WORK REQUIRED: Once the line containing "ATOM 132 C C" is found in the entries below, reproduce it and every line after it, stopping at and including the line containing "ATOM 160 C CA"; reproduce nothing else, and keep each line exact.

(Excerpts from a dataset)
◆ ◆ ◆ ◆

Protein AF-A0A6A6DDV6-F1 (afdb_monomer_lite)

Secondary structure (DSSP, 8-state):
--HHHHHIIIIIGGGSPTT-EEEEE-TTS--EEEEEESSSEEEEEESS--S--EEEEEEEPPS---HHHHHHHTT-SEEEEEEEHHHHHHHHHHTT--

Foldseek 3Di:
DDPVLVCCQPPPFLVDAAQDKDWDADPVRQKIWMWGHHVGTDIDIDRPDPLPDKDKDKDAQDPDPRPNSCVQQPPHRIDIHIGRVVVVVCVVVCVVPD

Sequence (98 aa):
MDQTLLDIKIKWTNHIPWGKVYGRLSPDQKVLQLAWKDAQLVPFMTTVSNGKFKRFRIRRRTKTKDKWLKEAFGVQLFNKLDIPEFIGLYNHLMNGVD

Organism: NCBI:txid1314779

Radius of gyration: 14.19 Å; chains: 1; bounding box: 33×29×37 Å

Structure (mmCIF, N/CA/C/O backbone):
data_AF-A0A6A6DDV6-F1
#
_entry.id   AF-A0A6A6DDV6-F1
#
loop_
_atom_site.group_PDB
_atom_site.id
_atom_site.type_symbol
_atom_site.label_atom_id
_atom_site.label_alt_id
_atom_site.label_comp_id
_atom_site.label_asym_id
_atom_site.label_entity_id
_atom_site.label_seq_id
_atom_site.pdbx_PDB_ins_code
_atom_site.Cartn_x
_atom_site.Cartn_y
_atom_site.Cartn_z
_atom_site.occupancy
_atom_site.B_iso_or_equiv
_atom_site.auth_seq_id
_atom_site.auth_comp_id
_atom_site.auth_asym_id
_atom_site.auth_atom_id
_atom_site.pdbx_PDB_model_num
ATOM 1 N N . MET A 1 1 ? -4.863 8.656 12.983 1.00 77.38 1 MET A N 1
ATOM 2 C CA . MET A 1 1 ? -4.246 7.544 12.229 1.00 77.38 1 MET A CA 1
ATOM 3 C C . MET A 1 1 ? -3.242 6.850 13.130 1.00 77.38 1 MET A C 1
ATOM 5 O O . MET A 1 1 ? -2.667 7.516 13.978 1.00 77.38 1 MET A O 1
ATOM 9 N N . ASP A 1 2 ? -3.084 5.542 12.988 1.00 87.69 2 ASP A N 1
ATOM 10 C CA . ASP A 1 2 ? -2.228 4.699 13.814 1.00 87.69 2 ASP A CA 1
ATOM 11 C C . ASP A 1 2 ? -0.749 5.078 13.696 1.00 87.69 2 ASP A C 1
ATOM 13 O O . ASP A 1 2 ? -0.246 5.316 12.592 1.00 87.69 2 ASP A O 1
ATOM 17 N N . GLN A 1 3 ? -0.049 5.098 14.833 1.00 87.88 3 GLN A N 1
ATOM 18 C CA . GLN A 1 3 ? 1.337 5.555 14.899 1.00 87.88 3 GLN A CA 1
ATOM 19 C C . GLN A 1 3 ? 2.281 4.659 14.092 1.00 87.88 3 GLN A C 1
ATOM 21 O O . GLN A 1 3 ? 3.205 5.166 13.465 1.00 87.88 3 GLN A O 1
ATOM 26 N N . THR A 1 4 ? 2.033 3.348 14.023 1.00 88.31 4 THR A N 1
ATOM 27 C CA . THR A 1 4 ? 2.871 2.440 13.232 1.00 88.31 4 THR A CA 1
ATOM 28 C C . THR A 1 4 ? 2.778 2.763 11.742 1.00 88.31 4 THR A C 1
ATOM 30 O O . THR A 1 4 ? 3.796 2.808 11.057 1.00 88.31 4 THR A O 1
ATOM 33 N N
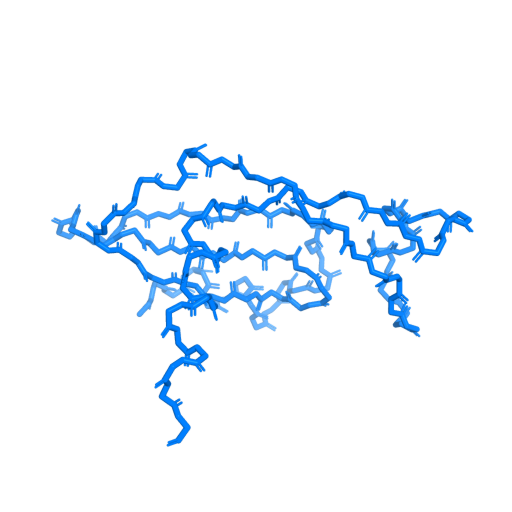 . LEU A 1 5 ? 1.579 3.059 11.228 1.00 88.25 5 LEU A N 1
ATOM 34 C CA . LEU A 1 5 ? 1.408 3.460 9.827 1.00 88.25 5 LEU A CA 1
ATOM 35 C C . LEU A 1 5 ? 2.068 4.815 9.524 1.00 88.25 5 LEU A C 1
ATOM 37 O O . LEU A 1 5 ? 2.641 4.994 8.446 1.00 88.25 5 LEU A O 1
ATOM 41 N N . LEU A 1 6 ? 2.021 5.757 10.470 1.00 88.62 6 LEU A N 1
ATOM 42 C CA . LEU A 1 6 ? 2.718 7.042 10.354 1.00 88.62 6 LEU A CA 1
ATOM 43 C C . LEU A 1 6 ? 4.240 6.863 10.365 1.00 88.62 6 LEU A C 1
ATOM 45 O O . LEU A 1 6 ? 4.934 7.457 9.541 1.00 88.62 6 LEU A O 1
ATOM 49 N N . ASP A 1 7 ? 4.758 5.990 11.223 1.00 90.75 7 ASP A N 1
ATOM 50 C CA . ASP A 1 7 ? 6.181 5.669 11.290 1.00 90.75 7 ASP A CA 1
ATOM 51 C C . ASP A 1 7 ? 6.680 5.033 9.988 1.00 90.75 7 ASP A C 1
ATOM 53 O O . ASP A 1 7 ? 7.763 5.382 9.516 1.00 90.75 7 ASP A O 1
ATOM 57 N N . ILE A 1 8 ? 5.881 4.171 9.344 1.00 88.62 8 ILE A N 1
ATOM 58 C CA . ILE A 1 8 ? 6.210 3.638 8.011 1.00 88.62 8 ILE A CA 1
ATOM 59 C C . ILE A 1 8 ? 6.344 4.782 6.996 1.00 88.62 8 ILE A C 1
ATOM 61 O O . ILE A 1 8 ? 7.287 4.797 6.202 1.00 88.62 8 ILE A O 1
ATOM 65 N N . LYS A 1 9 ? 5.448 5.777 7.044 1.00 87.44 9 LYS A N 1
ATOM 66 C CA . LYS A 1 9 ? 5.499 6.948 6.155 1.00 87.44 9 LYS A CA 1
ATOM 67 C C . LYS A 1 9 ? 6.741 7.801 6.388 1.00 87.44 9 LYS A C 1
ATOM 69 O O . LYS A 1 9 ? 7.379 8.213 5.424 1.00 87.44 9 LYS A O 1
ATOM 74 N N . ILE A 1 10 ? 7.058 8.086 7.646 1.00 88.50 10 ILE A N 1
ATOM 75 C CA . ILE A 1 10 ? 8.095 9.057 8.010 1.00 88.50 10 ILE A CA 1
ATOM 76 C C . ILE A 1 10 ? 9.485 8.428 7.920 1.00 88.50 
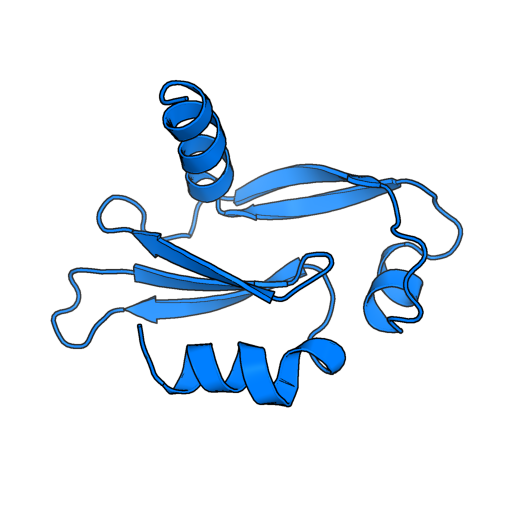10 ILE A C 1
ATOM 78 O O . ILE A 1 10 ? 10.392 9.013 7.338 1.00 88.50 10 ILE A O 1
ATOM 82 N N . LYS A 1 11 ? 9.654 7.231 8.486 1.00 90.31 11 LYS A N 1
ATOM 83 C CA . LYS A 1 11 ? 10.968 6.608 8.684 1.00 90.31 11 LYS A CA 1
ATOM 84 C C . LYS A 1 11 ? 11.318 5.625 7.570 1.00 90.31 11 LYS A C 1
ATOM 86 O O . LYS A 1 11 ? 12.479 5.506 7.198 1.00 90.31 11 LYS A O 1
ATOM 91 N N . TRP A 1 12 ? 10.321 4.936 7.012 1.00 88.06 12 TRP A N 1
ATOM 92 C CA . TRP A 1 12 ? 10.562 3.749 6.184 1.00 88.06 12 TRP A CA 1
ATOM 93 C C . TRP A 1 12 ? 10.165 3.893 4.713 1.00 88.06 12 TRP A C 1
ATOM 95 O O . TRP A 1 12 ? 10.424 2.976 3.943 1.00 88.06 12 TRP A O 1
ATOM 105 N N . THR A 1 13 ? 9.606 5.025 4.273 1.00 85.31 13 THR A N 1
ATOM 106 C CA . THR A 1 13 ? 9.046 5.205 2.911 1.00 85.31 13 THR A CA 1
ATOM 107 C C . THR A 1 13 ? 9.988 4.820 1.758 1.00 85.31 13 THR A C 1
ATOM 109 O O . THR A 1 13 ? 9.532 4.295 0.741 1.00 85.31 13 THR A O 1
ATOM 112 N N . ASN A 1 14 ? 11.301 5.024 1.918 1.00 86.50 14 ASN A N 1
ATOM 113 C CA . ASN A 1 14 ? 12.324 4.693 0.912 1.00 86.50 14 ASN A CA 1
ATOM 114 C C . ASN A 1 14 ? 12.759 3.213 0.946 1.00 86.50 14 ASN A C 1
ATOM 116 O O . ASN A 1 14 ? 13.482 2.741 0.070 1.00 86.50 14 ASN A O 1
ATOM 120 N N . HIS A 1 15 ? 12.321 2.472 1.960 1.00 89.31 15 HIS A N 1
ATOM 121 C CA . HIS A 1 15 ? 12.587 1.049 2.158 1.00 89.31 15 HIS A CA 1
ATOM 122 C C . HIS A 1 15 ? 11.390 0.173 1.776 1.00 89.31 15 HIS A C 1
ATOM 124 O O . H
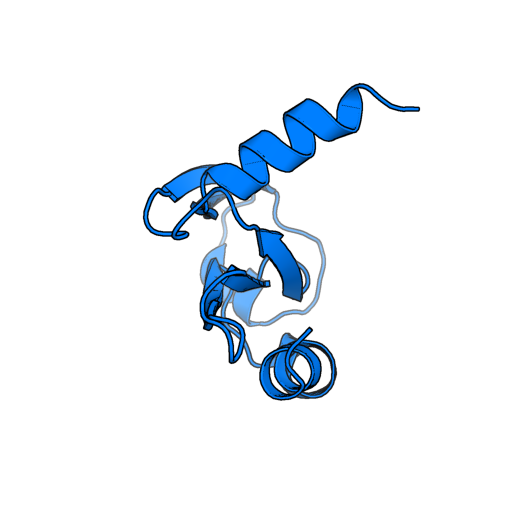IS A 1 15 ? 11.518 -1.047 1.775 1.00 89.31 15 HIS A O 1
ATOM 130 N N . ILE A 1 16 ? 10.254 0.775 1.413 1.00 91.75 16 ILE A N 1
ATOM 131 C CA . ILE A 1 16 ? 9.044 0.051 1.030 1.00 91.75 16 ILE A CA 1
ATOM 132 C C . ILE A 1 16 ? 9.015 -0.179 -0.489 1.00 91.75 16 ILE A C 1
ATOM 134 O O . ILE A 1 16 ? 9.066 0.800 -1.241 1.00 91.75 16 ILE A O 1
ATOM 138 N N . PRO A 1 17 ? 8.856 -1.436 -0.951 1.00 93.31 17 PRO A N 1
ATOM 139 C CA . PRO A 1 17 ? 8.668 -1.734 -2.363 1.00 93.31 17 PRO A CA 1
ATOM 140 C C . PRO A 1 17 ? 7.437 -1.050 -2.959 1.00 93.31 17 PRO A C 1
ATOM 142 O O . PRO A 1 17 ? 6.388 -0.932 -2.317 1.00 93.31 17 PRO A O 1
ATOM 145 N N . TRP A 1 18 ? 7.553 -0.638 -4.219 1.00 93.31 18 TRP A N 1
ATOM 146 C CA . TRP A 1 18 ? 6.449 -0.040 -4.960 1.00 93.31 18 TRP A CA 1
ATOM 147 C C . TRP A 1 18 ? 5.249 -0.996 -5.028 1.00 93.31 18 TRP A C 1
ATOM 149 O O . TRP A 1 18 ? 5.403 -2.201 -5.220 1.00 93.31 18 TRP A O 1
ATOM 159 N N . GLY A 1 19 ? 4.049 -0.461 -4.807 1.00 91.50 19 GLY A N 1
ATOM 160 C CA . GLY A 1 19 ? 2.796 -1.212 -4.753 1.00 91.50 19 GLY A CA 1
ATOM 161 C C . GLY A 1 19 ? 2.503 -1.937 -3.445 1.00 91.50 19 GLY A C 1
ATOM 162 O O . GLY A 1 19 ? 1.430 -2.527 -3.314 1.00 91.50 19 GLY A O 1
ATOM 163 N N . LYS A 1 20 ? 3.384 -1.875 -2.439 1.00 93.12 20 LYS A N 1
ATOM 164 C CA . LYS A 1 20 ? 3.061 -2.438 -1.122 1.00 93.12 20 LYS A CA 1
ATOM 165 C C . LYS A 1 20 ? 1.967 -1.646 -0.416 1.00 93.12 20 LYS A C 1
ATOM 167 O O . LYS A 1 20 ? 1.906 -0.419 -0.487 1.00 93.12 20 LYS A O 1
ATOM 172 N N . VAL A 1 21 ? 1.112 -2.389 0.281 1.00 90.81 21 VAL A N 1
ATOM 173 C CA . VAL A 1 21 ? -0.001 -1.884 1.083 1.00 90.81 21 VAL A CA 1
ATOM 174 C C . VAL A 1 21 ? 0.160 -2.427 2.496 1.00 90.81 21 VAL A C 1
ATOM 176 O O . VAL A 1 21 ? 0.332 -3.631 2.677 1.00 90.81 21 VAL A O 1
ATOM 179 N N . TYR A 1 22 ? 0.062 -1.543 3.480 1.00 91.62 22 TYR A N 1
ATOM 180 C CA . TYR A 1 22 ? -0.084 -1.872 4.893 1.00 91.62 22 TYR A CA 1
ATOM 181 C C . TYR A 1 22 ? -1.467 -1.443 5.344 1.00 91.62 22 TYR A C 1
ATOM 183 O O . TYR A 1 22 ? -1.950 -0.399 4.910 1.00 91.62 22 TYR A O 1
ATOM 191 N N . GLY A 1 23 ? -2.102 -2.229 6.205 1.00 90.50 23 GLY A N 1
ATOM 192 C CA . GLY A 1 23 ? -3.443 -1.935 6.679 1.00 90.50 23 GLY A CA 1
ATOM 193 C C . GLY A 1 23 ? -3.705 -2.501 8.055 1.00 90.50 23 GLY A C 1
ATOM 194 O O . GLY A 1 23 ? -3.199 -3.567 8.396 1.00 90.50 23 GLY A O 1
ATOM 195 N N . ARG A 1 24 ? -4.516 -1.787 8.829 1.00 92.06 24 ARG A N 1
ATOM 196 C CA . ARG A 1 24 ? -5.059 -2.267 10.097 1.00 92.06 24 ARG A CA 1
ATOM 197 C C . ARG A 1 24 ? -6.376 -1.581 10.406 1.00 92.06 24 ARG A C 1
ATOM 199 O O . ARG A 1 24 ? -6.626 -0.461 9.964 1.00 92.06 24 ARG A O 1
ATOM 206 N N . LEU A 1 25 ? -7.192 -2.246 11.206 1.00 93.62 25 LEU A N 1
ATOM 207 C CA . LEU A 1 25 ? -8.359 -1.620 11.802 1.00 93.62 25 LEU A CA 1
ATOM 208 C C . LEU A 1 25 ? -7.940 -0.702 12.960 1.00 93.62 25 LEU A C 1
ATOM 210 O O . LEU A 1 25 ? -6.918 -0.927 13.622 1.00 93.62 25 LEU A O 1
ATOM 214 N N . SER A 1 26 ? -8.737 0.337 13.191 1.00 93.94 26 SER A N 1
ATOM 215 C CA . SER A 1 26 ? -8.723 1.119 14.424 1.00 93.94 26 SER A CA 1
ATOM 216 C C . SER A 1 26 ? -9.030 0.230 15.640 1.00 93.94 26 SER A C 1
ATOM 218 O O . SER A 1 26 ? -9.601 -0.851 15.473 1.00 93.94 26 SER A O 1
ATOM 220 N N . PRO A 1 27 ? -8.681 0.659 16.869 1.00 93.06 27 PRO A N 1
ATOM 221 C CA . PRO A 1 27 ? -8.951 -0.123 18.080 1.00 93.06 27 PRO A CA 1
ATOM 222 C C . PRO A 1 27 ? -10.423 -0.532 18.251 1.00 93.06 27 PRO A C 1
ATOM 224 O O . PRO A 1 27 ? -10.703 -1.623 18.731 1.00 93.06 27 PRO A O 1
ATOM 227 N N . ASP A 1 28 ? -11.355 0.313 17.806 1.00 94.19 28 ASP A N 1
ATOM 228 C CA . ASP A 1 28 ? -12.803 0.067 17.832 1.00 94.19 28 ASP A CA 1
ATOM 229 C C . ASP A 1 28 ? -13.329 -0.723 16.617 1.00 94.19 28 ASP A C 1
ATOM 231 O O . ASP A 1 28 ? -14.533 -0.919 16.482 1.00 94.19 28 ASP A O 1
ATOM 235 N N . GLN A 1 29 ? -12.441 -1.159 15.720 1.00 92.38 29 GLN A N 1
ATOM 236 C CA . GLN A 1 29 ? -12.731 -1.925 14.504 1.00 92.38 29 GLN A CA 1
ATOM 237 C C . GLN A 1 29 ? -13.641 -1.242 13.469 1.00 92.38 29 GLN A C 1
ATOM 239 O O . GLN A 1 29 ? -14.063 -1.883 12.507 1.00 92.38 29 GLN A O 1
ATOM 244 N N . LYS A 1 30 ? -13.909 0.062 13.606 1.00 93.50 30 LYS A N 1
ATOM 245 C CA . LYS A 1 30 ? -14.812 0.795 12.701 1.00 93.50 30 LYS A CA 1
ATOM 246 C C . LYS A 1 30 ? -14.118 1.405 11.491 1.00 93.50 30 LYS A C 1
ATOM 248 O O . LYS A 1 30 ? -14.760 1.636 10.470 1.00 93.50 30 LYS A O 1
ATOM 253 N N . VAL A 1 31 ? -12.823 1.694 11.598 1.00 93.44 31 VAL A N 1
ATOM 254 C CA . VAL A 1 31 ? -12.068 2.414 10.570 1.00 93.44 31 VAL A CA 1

◆ ◆ ◆ ◆

EXERCISE SOLUTION:
ATOM 132 C C . ILE A 1 16 ? 9.015 -0.179 -0.489 1.00 91.75 16 ILE A C 1
ATOM 134 O O . ILE A 1 16 ? 9.066 0.800 -1.241 1.00 91.75 16 ILE A O 1
ATOM 138 N N . PRO A 1 17 ? 8.856 -1.436 -0.951 1.00 93.31 17 PRO A N 1
ATOM 139 C CA . PRO A 1 17 ? 8.668 -1.734 -2.363 1.00 93.31 17 PRO A CA 1
ATOM 140 C C . PRO A 1 17 ? 7.437 -1.050 -2.959 1.00 93.31 17 PRO A C 1
ATOM 142 O O . PRO A 1 17 ? 6.388 -0.932 -2.317 1.00 93.31 17 PRO A O 1
ATOM 145 N N . TRP A 1 18 ? 7.553 -0.638 -4.219 1.00 93.31 18 TRP A N 1
ATOM 146 C CA . TRP A 1 18 ? 6.449 -0.040 -4.960 1.00 93.31 18 TRP A CA 1
ATOM 147 C C . TRP A 1 18 ? 5.249 -0.996 -5.028 1.00 93.31 18 TRP A C 1
ATOM 149 O O . TRP A 1 18 ? 5.403 -2.201 -5.220 1.00 93.31 18 TRP A O 1
ATOM 159 N N . GLY A 1 19 ? 4.049 -0.461 -4.807 1.00 91.50 19 GLY A N 1
ATOM 160 C CA . GLY A 1 19 ? 2.796 -1.212 -4.753 1.00 91.50 19 GLY A CA 1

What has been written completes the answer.